WARSAW, Poland — Poland and Lithuania used to be part of the same country, both suffered under Soviet occupation and are both members of the European Union. So they should be close allies. But a misbegotten Polish investment in a Lithuanian refinery — intended to cement that relationship — is driving them apart.
In 2006, PKN Orlen, Poland’s largest state-controlled oil company, spent $2.3 billion to buy the Mazeikiu refinery. The refinery was owned at the time by Yukos, the troubled Russian energy giant.
The Russian government was keen for one of its oil companies to take control of the refinery, which made the Lithuanians wary, and fed Polish ambitions of playing an important political role in the region.
The venture never made all that much commercial sense for the Poles, but then-President Lech Kaczynski, who was killed in an April plane crash, was keen on the deal. Kaczynski was intent on forming close ties with as many ex-Soviet republics as possible as a way of weakening Russia. The refinery would be the largest foreign investment in Lithuania and cement warm relations with the small Baltic state.
But the investment began to go wrong almost from the beginning. As the deal was closing, a fire devastated the refinery. Then the Russian Druzhba pipeline which supplies the refinery conveniently broke down — and has not yet re-opened. The refinery was built to process Russian crude and export it via a port on the Baltic Sea, but its business model was upended and now Mazeikiu has to process crude delivered by sea and rail, then send it back by the same route.
After paying a total of about $3.7 billion to take full control of the refinery and upgrade its technology, Orlen has been left with a facility that steadily loses money and an uncomfortably high level of debt.
To make matters worse, the Poles have run into a roadblock from the Lithuanians, who seem to be backtracking on their earlier eagerness to have a non-Russian investor in the refinery.
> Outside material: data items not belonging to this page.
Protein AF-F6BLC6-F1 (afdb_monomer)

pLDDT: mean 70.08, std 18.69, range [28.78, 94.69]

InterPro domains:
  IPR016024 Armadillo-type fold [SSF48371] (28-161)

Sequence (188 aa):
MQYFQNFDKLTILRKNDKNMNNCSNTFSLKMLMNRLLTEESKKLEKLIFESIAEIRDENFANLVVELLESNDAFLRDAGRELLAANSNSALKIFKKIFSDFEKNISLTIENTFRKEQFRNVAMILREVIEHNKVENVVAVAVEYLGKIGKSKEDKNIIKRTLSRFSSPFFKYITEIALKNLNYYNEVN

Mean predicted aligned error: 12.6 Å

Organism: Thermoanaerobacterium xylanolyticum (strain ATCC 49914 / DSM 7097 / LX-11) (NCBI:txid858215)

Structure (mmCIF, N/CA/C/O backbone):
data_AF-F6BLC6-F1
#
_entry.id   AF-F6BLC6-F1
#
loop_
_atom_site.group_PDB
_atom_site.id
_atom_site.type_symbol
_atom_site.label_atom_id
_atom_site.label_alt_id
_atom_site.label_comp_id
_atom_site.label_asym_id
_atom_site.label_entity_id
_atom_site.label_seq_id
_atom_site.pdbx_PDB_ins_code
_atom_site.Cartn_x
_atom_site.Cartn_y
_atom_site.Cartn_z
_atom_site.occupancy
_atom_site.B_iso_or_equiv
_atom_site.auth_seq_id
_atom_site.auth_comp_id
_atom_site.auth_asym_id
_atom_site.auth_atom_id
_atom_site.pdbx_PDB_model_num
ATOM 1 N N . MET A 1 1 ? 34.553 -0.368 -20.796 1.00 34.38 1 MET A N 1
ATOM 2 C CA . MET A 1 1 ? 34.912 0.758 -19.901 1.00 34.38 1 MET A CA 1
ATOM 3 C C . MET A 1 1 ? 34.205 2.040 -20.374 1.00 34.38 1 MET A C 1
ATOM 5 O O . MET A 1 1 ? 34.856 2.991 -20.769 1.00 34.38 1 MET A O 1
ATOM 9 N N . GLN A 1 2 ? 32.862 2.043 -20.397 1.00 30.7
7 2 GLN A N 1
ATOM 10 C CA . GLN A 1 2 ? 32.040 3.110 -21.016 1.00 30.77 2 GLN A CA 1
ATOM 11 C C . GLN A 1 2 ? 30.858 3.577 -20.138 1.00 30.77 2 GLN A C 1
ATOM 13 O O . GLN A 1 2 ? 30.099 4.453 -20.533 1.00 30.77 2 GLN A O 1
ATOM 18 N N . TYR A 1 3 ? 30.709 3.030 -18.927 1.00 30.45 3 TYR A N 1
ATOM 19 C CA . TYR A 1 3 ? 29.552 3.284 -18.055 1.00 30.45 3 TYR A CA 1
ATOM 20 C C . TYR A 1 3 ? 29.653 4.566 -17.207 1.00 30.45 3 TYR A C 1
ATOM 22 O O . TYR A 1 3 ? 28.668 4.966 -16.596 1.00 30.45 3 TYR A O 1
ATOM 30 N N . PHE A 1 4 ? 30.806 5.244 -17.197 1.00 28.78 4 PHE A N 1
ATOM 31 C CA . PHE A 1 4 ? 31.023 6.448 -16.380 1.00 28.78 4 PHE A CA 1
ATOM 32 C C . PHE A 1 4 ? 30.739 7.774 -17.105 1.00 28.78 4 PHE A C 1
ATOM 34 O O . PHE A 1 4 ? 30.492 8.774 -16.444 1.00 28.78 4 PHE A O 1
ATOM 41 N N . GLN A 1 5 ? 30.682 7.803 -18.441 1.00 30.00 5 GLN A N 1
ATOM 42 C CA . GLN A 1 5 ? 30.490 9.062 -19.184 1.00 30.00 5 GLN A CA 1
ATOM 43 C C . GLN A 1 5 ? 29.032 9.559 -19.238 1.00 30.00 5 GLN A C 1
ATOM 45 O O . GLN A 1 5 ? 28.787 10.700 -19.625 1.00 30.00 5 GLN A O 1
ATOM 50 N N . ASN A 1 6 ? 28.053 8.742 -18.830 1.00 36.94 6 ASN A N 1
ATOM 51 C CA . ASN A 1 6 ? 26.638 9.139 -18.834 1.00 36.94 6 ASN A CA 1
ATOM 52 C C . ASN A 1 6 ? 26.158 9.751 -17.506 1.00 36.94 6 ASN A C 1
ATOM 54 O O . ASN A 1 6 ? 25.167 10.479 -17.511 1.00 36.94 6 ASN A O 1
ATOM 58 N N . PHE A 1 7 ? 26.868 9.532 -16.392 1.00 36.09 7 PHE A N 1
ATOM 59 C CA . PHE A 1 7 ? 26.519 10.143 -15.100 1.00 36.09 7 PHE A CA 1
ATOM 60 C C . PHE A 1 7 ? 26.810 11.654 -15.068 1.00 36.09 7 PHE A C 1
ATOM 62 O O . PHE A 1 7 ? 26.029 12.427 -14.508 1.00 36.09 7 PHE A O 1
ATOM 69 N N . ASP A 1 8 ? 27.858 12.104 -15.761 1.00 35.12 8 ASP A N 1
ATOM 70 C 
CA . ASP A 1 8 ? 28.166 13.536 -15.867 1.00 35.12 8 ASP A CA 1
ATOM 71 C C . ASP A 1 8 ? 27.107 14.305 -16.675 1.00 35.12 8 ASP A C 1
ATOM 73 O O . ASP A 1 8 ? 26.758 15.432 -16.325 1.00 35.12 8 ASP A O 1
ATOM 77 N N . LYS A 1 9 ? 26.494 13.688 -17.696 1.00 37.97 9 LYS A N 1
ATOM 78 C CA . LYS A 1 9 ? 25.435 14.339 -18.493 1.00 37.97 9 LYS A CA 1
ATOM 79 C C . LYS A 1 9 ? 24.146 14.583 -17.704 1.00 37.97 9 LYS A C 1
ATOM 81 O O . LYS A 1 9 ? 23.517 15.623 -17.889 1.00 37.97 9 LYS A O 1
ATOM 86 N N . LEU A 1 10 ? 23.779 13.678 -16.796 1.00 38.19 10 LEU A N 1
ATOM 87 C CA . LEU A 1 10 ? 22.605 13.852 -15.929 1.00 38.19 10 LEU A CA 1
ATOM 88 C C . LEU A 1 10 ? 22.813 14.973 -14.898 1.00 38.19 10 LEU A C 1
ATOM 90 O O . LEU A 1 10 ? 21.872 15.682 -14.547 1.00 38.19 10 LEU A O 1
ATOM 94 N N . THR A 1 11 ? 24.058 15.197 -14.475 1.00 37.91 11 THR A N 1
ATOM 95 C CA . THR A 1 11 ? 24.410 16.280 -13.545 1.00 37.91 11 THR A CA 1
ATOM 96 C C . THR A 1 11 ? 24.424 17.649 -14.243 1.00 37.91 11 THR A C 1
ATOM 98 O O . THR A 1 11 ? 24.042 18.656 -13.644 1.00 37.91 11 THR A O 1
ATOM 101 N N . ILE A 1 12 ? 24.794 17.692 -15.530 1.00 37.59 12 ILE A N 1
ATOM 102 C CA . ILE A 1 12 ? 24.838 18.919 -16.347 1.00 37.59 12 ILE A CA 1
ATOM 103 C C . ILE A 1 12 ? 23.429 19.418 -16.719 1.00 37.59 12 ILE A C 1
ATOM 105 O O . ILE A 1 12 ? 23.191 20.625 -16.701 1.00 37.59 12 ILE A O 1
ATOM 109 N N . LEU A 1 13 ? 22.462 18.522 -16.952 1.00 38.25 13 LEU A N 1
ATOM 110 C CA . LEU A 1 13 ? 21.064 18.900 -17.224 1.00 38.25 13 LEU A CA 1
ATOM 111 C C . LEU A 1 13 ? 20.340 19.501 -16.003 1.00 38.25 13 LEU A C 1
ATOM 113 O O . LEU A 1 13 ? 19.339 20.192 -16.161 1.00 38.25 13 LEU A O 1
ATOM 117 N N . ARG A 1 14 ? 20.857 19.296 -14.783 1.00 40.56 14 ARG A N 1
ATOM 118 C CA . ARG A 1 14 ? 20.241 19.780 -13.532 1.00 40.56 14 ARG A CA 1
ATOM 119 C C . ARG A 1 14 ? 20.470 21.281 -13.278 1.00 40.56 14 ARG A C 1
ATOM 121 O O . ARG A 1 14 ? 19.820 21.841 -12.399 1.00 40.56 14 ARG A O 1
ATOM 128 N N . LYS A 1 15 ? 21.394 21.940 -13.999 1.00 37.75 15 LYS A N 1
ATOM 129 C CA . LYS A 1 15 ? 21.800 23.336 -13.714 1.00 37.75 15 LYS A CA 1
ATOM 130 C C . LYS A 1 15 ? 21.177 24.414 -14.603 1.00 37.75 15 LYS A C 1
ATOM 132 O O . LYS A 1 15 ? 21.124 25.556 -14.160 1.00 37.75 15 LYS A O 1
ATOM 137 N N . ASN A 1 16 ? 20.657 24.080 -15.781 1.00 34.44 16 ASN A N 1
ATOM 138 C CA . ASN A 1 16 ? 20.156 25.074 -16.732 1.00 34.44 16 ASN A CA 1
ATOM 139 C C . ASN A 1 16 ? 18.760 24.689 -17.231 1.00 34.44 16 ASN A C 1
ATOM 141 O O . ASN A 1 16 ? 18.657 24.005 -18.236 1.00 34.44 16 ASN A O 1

In order to secure access to the Baltic Sea, Orlen has asked to buy the oil terminal from the Lithuanian government, but it has refused, citing national security concerns. Without that assurance, the Poles will not build a 60-mile pipeline to the sea.
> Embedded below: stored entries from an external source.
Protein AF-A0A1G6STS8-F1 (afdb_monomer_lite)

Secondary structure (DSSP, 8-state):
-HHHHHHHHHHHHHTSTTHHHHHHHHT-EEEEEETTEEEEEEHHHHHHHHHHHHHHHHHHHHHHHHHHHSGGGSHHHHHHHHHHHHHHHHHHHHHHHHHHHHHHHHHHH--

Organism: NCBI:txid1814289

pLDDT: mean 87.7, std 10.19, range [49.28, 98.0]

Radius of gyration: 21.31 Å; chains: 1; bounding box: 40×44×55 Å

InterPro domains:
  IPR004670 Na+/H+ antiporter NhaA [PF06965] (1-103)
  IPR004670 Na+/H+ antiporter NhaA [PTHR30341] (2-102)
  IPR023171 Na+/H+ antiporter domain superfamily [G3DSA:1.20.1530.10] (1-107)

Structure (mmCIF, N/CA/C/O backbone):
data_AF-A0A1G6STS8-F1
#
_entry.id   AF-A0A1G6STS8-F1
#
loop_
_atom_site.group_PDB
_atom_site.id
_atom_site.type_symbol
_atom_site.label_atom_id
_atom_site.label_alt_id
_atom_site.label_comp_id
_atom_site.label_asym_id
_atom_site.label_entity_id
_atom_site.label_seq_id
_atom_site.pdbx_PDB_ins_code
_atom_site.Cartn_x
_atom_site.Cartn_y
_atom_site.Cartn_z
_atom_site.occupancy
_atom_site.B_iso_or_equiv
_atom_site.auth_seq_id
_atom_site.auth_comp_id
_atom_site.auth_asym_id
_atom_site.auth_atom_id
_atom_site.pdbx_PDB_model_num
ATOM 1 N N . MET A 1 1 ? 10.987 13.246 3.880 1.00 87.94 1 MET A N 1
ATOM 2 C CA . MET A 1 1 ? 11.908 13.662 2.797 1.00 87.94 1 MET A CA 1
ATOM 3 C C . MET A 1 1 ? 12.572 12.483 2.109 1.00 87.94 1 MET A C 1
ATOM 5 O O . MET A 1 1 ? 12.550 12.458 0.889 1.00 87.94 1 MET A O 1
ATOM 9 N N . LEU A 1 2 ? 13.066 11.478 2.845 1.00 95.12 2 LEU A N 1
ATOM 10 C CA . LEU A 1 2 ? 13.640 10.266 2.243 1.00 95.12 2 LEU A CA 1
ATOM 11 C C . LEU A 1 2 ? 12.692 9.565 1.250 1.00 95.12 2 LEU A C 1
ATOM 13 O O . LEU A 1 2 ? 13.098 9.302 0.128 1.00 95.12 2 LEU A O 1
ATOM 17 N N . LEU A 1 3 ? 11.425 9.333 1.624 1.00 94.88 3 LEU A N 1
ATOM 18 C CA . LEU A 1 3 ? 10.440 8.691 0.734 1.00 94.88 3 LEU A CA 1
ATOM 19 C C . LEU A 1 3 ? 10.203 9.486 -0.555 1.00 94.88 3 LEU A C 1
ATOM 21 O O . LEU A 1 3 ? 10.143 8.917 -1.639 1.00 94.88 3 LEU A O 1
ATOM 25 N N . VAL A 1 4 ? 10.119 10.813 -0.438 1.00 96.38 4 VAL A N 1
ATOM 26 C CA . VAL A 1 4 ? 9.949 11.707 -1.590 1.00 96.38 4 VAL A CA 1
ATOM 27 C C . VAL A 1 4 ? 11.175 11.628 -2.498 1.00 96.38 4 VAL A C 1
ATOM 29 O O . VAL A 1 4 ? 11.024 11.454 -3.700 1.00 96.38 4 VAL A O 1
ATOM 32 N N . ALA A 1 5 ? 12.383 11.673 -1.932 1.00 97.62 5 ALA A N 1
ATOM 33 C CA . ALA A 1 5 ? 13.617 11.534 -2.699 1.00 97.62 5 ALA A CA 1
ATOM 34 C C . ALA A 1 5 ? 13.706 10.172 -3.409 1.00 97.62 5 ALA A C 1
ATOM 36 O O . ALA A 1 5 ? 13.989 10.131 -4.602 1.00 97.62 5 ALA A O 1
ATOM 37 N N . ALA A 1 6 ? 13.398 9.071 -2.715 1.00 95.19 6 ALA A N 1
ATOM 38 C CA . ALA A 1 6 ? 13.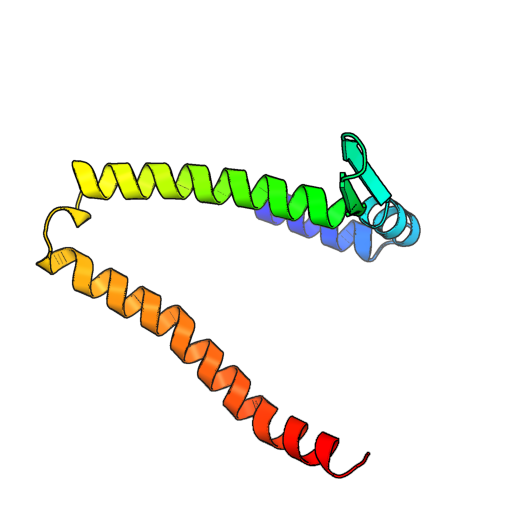364 7.732 -3.304 1.00 95.19 6 ALA A CA 1
ATOM 39 C C . ALA A 1 6 ? 12.347 7.635 -4.455 1.00 95.19 6 ALA A C 1
ATOM 41 O O . ALA A 1 6 ? 12.659 7.082 -5.506 1.00 95.19 6 ALA A O 1
ATOM 42 N N . THR A 1 7 ? 11.167 8.243 -4.289 1.00 95.94 7 THR A N 1
ATOM 43 C CA . THR A 1 7 ? 10.125 8.296 -5.329 1.00 95.94 7 THR A CA 1
ATOM 44 C C . THR A 1 7 ? 10.602 9.073 -6.553 1.00 95.94 7 THR A C 1
ATOM 46 O O . THR A 1 7 ? 10.454 8.607 -7.678 1.00 95.94 7 THR A O 1
ATOM 49 N N . VAL A 1 8 ? 11.220 10.240 -6.348 1.00 97.44 8 VAL A N 1
ATOM 50 C CA . VAL A 1 8 ? 11.774 11.046 -7.445 1.00 97.44 8 VAL A CA 1
ATOM 51 C C . VAL A 1 8 ? 12.866 10.274 -8.186 1.00 97.44 8 VAL A C 1
ATOM 53 O O . VAL A 1 8 ? 12.858 10.254 -9.412 1.00 97.44 8 VAL A O 1
ATOM 56 N N . ILE A 1 9 ? 13.763 9.591 -7.472 1.00 96.12 9 ILE A N 1
ATOM 57 C CA . ILE A 1 9 ? 14.805 8.754 -8.086 1.00 96.12 9 ILE A CA 1
ATOM 58 C C . ILE A 1 9 ? 14.180 7.628 -8.920 1.00 96.12 9 ILE A C 1
ATOM 60 O O . ILE A 1 9 ? 14.599 7.422 -10.058 1.00 96.12 9 ILE A O 1
ATOM 64 N N . ALA A 1 10 ? 13.164 6.937 -8.394 1.00 93.88 10 ALA A N 1
ATOM 65 C CA . ALA A 1 10 ? 12.469 5.874 -9.118 1.00 93.88 10 ALA A CA 1
ATOM 66 C C . ALA A 1 10 ? 11.806 6.397 -10.403 1.00 93.88 10 ALA A C 1
ATOM 68 O O . ALA A 1 10 ? 11.989 5.809 -11.467 1.00 93.88 10 ALA A O 1
ATOM 69 N N . LEU A 1 11 ? 11.113 7.540 -10.331 1.00 95.44 11 LEU A N 1
ATOM 70 C CA . LEU A 1 11 ? 10.499 8.177 -11.500 1.00 95.44 11 LEU A CA 1
ATOM 71 C C . LEU A 1 11 ? 11.543 8.593 -12.539 1.00 95.44 11 LEU A C 1
ATOM 73 O O . LEU A 1 11 ? 11.344 8.353 -13.730 1.00 95.44 11 LEU A O 1
ATOM 77 N N . LEU A 1 12 ? 12.656 9.190 -12.109 1.00 96.62 12 LEU A N 1
ATOM 78 C CA . LEU A 1 12 ? 13.734 9.578 -13.016 1.00 96.62 12 LEU A CA 1
ATOM 79 C C . LEU A 1 12 ? 14.345 8.359 -13.708 1.00 96.62 12 LEU A C 1
ATOM 81 O O . LEU A 1 12 ? 14.570 8.407 -14.912 1.00 96.62 12 LEU A O 1
ATOM 85 N N . TRP A 1 13 ? 14.578 7.265 -12.982 1.00 95.69 13 TRP A N 1
ATOM 86 C CA . TRP A 1 13 ? 15.142 6.049 -13.562 1.00 95.69 13 TRP A CA 1
ATOM 87 C C . TRP A 1 13 ? 14.176 5.389 -14.556 1.00 95.69 13 TRP A C 1
ATOM 89 O O . TRP A 1 13 ? 14.577 5.112 -15.690 1.00 95.69 13 TRP A O 1
ATOM 99 N N . ALA A 1 14 ? 12.901 5.240 -14.188 1.00 93.25 14 ALA A N 1
ATOM 100 C CA . ALA A 1 14 ? 11.871 4.643 -15.040 1.00 93.25 14 ALA A CA 1
ATOM 101 C C . ALA A 1 14 ? 11.626 5.431 -16.343 1.00 93.25 14 ALA A C 1
ATOM 103 O O . ALA A 1 14 ? 11.312 4.837 -17.369 1.00 93.25 14 ALA A O 1
ATOM 104 N N . ASN A 1 15 ? 11.818 6.755 -16.329 1.00 96.19 15 ASN A N 1
ATOM 105 C CA . ASN A 1 15 ? 11.633 7.625 -17.502 1.00 96.19 15 ASN A CA 1
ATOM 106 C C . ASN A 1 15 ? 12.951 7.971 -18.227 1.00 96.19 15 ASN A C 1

The Lithuanians are also dragging their feet on repairing a 12-mile stretch of railway that allows Orlen to export oil to neighboring Latvia. The Poles wanted the line fixed this year, but the Lithuanians will do it only in 2012, once they get funding from the European Union.
The Lithuanians argue that the tensions over the refinery are not harming relations. In a radio interview, Egidius Meilunas, the former Lithuanian ambassador in Warsaw, said that it is “untrue and unfair” to allege that Lithuania has been creating problems for Orlen. “We are more than paper allies,” he says.
But the Polish view is very different.
“This is how the 'strategic partnership' with Lithuania ends. I hope that few Polish politicians will repeat that phrase,” writes Jaroslaw Gizinski in an editorial in the Polish edition of Newsweek, adding that the refinery investment “has awakened an atavistic nationalism in Lithuanians which has incorporated all their views on Poland.”
Angry Polish officials also point to old irritants like Lithuania's refusal to allow the large Polish minority in their country to write their names using Polish rules of spelling, and the lack of progress in returning property confiscated from Poles under more than four decades of communism.
Historically the main foes of Lithuanian nationalists were Poles, not Russians. Although hundreds of thousands of Lithuanians were murdered when the Soviets invaded their country in 1940, the small country has traditionally felt a threat from Poland.
The two nations were joined into a single confederated state for centuries, before Poland-Lithuania was gobbled up by its neighbors in the late 18th century. Although they were partners in what for a time was Europe's largest country, modern Lithuanians feel that their ruling class lost their language and culture and became Polish. They are also angry over the period between the two world wars, when Vilnius, now their capital, was a Polish city.
The increasing friction over the refinery may well end up driving the Lithuanians back into the arms of the Russians. An exasperated Orlen recently hired Nomura, the investment bank, to look at options regarding Mazeikiu, which range from Orlen staying put, to the company selling a minority of its shares in the refinery, to simply selling the whole thing.
The likeliest buyers in the event of a sale would be one of the big Russian oil majors, and analysts expect that the Druzhba pipeline would very quickly come back on-stream if that were to happen. Sensing Orlen's weakness, the Russians are putting out signals that they are willing to pay as much as $1.5 billion for the refinery, which would leave Orlen facing an embarrassing loss — and ties between Lithuania and Poland in tatters.